Melittology: the study of Honey Bees
An apiary (also known as a bee yard) is a place where beehives of honeybees are kept. Traditionally beekeepers (also known as apiarists) paid land rent in honey for the use of small parcels. Some farmers will provide free apiary sites, because they require pollination, and farmers who need many hives often pay for them to be moved to the crops when they bloom. Several years ago, we had the pleasure of housing honey bees in our back yard. It was indeed, a bumper year for the garden, the seed harvest and of course, the delicate honey.
Bees are some of the most gentle and peaceful creatures. They are busy throughout the day and inactive during darkness. I love them for the honey they produce, but also for the important work they do to pollinate my fruits and vegetables. Pollen is the bees’ source of protein and it is essential for feeding the queen and the larvae in their hives. Some of the pollen drops from the bee as it flies from flower to flower – this is when plant pollination occurs. Honey bees pollinate at least 80-percent of our flowering crops, which is one-third of everything we eat. Foods such as apples, broccoli, nuts, asparagus, cucumbers, and many other favorites, need bees to grow, so it is crucial that we take good care of our honey bee populations.

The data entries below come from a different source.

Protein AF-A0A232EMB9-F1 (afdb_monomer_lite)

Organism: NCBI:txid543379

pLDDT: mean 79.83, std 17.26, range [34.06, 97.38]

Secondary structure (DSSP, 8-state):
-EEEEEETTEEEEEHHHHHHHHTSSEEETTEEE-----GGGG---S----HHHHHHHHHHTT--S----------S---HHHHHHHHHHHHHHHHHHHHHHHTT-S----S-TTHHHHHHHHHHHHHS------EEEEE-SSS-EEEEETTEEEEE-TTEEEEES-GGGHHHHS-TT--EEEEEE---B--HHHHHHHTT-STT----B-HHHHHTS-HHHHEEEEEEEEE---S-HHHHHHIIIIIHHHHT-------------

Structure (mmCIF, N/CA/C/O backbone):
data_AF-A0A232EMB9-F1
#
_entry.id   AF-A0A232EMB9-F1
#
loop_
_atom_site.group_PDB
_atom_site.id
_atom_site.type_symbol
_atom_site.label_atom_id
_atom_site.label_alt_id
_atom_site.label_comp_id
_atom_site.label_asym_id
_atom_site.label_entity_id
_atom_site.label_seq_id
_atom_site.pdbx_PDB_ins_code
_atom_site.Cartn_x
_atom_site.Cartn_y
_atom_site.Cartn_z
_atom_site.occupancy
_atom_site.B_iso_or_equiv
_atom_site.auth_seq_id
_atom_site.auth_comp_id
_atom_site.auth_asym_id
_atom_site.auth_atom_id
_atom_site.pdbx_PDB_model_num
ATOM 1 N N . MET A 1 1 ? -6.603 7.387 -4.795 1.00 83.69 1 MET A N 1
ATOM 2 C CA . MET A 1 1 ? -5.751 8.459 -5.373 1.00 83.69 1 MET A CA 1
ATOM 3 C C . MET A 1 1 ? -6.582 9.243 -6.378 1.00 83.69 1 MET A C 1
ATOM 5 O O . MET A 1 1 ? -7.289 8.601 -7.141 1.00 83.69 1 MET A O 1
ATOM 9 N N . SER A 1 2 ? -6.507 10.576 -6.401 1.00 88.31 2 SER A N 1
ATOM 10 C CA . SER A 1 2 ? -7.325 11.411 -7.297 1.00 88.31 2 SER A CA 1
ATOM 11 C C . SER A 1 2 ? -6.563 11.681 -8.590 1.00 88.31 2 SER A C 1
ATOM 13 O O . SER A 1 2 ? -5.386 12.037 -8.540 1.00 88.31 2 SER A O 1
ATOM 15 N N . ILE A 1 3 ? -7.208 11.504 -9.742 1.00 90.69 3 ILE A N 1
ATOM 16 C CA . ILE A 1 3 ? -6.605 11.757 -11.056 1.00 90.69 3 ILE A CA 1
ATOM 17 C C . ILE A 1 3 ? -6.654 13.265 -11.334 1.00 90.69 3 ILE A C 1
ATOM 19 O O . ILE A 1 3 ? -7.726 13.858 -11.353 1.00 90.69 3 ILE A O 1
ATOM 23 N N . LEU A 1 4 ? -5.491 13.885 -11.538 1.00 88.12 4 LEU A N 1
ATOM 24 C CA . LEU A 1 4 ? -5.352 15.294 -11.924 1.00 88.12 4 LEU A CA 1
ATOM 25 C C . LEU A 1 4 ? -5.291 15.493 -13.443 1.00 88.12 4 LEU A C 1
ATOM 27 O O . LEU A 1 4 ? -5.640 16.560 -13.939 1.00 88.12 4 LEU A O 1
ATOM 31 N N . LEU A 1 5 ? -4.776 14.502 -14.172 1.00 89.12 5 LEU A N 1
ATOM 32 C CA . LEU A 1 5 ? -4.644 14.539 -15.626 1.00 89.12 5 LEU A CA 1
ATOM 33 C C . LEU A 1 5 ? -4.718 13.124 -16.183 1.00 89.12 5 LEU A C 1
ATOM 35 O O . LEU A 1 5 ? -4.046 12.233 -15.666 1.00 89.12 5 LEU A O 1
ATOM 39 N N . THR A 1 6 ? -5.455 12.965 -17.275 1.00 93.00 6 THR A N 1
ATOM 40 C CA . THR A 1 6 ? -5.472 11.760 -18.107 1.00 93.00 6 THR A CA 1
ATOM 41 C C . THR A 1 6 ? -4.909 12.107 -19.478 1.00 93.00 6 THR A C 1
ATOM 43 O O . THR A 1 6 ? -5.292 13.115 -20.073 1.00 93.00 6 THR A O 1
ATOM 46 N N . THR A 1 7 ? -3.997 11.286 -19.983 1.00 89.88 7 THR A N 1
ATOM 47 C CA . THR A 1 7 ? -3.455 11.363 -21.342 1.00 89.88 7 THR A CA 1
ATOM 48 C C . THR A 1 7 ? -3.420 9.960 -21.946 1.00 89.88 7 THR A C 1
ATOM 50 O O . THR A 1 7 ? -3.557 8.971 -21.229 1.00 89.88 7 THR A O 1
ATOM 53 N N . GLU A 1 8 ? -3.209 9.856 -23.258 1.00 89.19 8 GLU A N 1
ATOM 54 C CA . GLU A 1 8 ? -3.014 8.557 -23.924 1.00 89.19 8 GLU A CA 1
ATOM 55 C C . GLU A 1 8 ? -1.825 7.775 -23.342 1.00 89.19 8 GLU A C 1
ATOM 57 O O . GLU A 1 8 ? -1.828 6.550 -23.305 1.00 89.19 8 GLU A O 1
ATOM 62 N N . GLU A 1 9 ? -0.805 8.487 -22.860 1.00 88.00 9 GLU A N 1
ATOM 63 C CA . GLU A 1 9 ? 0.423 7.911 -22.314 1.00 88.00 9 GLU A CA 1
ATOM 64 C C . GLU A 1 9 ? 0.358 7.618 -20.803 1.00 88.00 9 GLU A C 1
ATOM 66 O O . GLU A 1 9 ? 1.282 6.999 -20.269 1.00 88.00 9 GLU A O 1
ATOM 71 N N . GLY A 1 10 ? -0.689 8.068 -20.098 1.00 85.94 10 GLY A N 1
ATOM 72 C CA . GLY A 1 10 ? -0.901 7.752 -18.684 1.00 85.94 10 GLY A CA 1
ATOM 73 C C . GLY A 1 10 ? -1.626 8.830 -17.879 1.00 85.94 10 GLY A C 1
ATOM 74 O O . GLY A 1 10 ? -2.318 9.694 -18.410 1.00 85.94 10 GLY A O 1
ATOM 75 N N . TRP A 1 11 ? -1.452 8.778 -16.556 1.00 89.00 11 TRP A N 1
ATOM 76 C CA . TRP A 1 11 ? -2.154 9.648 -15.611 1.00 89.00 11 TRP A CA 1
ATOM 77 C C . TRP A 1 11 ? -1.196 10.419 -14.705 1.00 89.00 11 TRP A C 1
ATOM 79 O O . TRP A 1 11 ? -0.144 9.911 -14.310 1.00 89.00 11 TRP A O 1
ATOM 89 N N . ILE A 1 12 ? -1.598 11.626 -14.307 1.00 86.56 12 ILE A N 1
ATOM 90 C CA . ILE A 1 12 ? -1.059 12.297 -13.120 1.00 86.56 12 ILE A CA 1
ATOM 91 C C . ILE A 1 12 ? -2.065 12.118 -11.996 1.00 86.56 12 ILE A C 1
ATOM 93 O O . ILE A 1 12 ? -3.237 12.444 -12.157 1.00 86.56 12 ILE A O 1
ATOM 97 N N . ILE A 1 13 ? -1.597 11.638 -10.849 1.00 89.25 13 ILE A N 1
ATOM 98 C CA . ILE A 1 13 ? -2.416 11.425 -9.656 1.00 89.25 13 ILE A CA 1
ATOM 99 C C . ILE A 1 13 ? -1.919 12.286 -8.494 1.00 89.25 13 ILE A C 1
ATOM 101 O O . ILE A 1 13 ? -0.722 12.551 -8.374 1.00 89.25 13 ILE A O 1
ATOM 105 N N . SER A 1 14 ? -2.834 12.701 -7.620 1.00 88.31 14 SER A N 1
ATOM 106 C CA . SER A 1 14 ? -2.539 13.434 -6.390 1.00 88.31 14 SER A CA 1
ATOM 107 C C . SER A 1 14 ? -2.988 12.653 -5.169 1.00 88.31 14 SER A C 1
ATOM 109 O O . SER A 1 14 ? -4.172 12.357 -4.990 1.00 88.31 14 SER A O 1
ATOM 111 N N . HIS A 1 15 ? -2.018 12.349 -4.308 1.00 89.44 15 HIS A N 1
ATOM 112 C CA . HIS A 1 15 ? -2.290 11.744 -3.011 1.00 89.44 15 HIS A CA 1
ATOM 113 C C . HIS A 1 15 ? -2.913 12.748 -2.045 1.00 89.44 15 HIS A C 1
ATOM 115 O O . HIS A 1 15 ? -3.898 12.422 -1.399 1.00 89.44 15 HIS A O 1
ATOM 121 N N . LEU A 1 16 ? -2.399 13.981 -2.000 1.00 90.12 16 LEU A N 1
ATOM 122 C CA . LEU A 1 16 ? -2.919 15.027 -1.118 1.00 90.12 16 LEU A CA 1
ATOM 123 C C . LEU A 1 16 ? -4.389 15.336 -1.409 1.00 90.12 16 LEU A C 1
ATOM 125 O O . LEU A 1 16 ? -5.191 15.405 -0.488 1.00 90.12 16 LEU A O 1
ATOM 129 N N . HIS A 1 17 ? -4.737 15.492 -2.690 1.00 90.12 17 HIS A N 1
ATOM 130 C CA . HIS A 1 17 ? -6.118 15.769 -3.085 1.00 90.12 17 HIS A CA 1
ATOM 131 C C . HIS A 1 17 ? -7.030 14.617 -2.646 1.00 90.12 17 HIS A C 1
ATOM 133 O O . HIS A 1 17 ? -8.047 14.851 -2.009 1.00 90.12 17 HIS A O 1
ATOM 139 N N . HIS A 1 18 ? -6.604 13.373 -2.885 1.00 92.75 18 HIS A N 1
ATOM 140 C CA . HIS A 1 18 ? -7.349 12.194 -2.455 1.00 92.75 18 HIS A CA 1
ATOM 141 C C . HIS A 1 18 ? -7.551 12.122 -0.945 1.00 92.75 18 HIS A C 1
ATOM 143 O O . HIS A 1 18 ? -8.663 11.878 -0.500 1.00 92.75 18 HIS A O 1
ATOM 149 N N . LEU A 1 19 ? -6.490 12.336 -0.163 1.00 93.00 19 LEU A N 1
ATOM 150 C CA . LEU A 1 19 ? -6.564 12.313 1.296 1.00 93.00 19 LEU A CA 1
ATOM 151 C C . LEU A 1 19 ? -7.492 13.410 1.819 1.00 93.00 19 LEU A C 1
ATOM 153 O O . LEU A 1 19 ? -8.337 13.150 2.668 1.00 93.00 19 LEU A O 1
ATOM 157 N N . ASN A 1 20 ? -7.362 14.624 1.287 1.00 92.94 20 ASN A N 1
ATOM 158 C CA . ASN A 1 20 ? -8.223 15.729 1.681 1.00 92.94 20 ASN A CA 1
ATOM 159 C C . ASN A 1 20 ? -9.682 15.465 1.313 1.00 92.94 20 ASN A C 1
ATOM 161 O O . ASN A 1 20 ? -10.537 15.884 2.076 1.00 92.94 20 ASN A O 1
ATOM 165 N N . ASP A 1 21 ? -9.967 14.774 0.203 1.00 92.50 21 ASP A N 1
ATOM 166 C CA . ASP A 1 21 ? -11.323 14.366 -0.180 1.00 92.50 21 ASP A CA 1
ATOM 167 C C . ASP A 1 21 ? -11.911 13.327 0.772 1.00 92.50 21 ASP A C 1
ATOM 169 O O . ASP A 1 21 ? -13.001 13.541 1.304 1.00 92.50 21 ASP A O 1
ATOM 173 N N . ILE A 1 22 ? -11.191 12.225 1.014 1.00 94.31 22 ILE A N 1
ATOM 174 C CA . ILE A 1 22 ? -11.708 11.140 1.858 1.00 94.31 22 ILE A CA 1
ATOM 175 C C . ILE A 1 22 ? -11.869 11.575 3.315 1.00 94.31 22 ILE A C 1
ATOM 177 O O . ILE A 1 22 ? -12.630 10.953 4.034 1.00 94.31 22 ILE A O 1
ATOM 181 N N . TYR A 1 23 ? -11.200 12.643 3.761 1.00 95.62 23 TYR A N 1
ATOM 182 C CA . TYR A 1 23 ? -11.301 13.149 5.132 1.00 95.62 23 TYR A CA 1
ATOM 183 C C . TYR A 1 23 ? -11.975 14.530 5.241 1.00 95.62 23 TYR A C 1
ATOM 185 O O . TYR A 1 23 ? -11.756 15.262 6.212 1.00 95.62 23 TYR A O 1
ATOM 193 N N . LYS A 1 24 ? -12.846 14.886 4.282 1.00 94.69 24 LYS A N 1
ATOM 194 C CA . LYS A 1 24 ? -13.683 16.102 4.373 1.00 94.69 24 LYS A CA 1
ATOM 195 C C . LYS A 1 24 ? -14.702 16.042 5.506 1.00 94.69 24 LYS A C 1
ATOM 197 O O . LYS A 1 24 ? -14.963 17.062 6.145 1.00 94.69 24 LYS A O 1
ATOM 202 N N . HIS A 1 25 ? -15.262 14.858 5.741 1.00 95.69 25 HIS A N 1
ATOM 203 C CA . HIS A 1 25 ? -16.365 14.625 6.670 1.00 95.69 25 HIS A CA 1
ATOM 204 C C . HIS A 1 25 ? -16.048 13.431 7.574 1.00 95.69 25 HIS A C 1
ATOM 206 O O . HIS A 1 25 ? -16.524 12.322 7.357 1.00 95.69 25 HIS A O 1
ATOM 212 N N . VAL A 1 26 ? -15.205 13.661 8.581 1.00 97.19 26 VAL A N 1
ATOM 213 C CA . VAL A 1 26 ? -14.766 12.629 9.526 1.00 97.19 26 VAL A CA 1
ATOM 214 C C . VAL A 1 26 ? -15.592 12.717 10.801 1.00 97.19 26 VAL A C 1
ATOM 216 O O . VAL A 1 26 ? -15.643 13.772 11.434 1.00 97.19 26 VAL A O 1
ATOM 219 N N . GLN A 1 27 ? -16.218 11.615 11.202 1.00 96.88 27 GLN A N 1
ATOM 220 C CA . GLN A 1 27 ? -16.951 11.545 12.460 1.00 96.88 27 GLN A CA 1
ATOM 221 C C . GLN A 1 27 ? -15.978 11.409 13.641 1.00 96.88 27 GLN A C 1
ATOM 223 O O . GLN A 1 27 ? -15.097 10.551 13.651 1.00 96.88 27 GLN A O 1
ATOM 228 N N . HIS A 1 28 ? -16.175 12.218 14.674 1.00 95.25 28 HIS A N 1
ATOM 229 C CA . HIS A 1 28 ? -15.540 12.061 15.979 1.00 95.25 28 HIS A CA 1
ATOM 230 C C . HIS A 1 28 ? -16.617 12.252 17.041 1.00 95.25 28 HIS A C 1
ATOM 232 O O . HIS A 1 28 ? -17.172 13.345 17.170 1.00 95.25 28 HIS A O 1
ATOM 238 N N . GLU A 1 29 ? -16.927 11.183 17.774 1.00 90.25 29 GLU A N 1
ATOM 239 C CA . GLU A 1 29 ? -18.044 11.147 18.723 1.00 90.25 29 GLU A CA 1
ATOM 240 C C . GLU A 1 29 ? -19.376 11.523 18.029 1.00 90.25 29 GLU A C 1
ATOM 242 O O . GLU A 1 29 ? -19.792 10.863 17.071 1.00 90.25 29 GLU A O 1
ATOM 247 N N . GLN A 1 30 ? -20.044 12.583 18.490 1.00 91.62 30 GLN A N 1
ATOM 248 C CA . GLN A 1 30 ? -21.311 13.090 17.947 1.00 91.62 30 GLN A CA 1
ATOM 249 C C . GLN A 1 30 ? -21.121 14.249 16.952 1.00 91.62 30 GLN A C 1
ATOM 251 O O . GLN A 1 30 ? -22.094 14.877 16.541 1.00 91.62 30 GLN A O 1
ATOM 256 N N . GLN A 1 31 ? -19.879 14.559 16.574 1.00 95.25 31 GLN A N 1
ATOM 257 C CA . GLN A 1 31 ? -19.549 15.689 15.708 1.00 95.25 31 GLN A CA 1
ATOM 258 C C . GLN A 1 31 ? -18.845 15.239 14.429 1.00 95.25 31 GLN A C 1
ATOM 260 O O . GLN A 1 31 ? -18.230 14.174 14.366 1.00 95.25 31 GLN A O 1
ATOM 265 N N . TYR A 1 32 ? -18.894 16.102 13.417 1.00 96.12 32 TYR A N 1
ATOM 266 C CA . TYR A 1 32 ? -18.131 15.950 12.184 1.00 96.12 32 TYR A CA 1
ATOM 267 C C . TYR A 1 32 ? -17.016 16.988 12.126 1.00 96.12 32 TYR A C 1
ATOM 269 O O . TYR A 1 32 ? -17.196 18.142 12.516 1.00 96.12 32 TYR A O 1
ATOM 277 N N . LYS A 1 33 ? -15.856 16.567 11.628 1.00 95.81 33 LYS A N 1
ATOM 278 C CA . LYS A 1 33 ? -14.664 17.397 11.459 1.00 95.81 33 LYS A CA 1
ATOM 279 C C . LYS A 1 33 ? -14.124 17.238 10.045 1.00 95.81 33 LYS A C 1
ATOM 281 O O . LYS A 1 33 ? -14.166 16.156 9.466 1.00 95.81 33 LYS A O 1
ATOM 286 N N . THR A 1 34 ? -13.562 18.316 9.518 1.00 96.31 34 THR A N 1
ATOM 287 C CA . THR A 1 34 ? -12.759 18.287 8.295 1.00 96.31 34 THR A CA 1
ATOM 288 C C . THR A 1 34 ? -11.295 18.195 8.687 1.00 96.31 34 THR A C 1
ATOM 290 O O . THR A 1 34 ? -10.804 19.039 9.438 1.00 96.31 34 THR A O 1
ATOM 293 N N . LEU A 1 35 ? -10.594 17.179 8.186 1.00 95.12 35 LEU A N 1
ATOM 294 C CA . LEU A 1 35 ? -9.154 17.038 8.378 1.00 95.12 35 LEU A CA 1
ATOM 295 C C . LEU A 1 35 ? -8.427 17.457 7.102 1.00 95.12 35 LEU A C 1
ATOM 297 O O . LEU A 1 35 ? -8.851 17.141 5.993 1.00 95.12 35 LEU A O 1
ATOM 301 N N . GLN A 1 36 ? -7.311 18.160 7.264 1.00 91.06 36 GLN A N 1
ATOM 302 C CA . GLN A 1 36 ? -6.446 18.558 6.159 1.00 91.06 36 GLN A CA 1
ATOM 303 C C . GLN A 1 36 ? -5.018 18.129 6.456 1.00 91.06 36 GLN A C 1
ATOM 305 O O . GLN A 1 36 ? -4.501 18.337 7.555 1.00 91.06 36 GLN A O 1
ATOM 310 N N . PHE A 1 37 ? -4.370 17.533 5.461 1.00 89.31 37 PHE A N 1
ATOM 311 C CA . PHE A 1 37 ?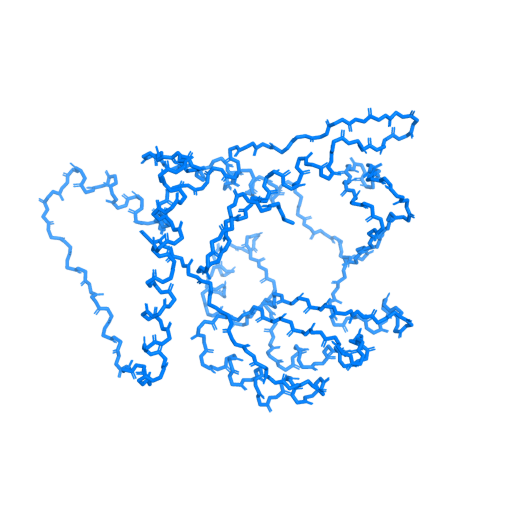 -2.963 17.177 5.573 1.00 89.31 37 PHE A CA 1
ATOM 312 C C . PHE A 1 37 ? -2.084 18.412 5.372 1.00 89.31 37 PHE A C 1
ATOM 314 O O . PHE A 1 37 ? -2.375 19.265 4.532 1.00 89.31 37 PHE A O 1
ATOM 321 N N . LYS A 1 38 ? -0.962 18.476 6.101 1.00 87.94 38 LYS A N 1
ATOM 322 C CA . LYS A 1 38 ? 0.070 19.498 5.880 1.00 87.94 38 LYS A CA 1
ATOM 323 C C . LYS A 1 38 ? 0.555 19.412 4.432 1.00 87.94 38 LYS A C 1
ATOM 325 O O . LYS A 1 38 ? 1.247 18.466 4.057 1.00 87.94 38 LYS A O 1
ATOM 330 N N . GLU A 1 39 ? 0.205 20.400 3.609 1.00 85.81 39 GLU A N 1
ATOM 331 C CA . GLU A 1 39 ? 0.541 20.378 2.180 1.00 85.81 39 GLU A CA 1
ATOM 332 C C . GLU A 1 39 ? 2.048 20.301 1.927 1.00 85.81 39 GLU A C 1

Many of my most memorable garden experiences involve insects. Bees, however take this interaction to a whole new level. Garden chores, with the comforting hum of their busy wings and pollen laden bodies moving tirelessly about like a perfectly choreographed performance, become simplified and effortless. The company of bees is soothing to many of our domestic, furry friends as well. Felines and canines alike can be entertained for hours. The sweet aroma of a strategically positioned hive, wafts delightfully across the largest fields and the smallest of yards. And at the end of the day, we share their honey.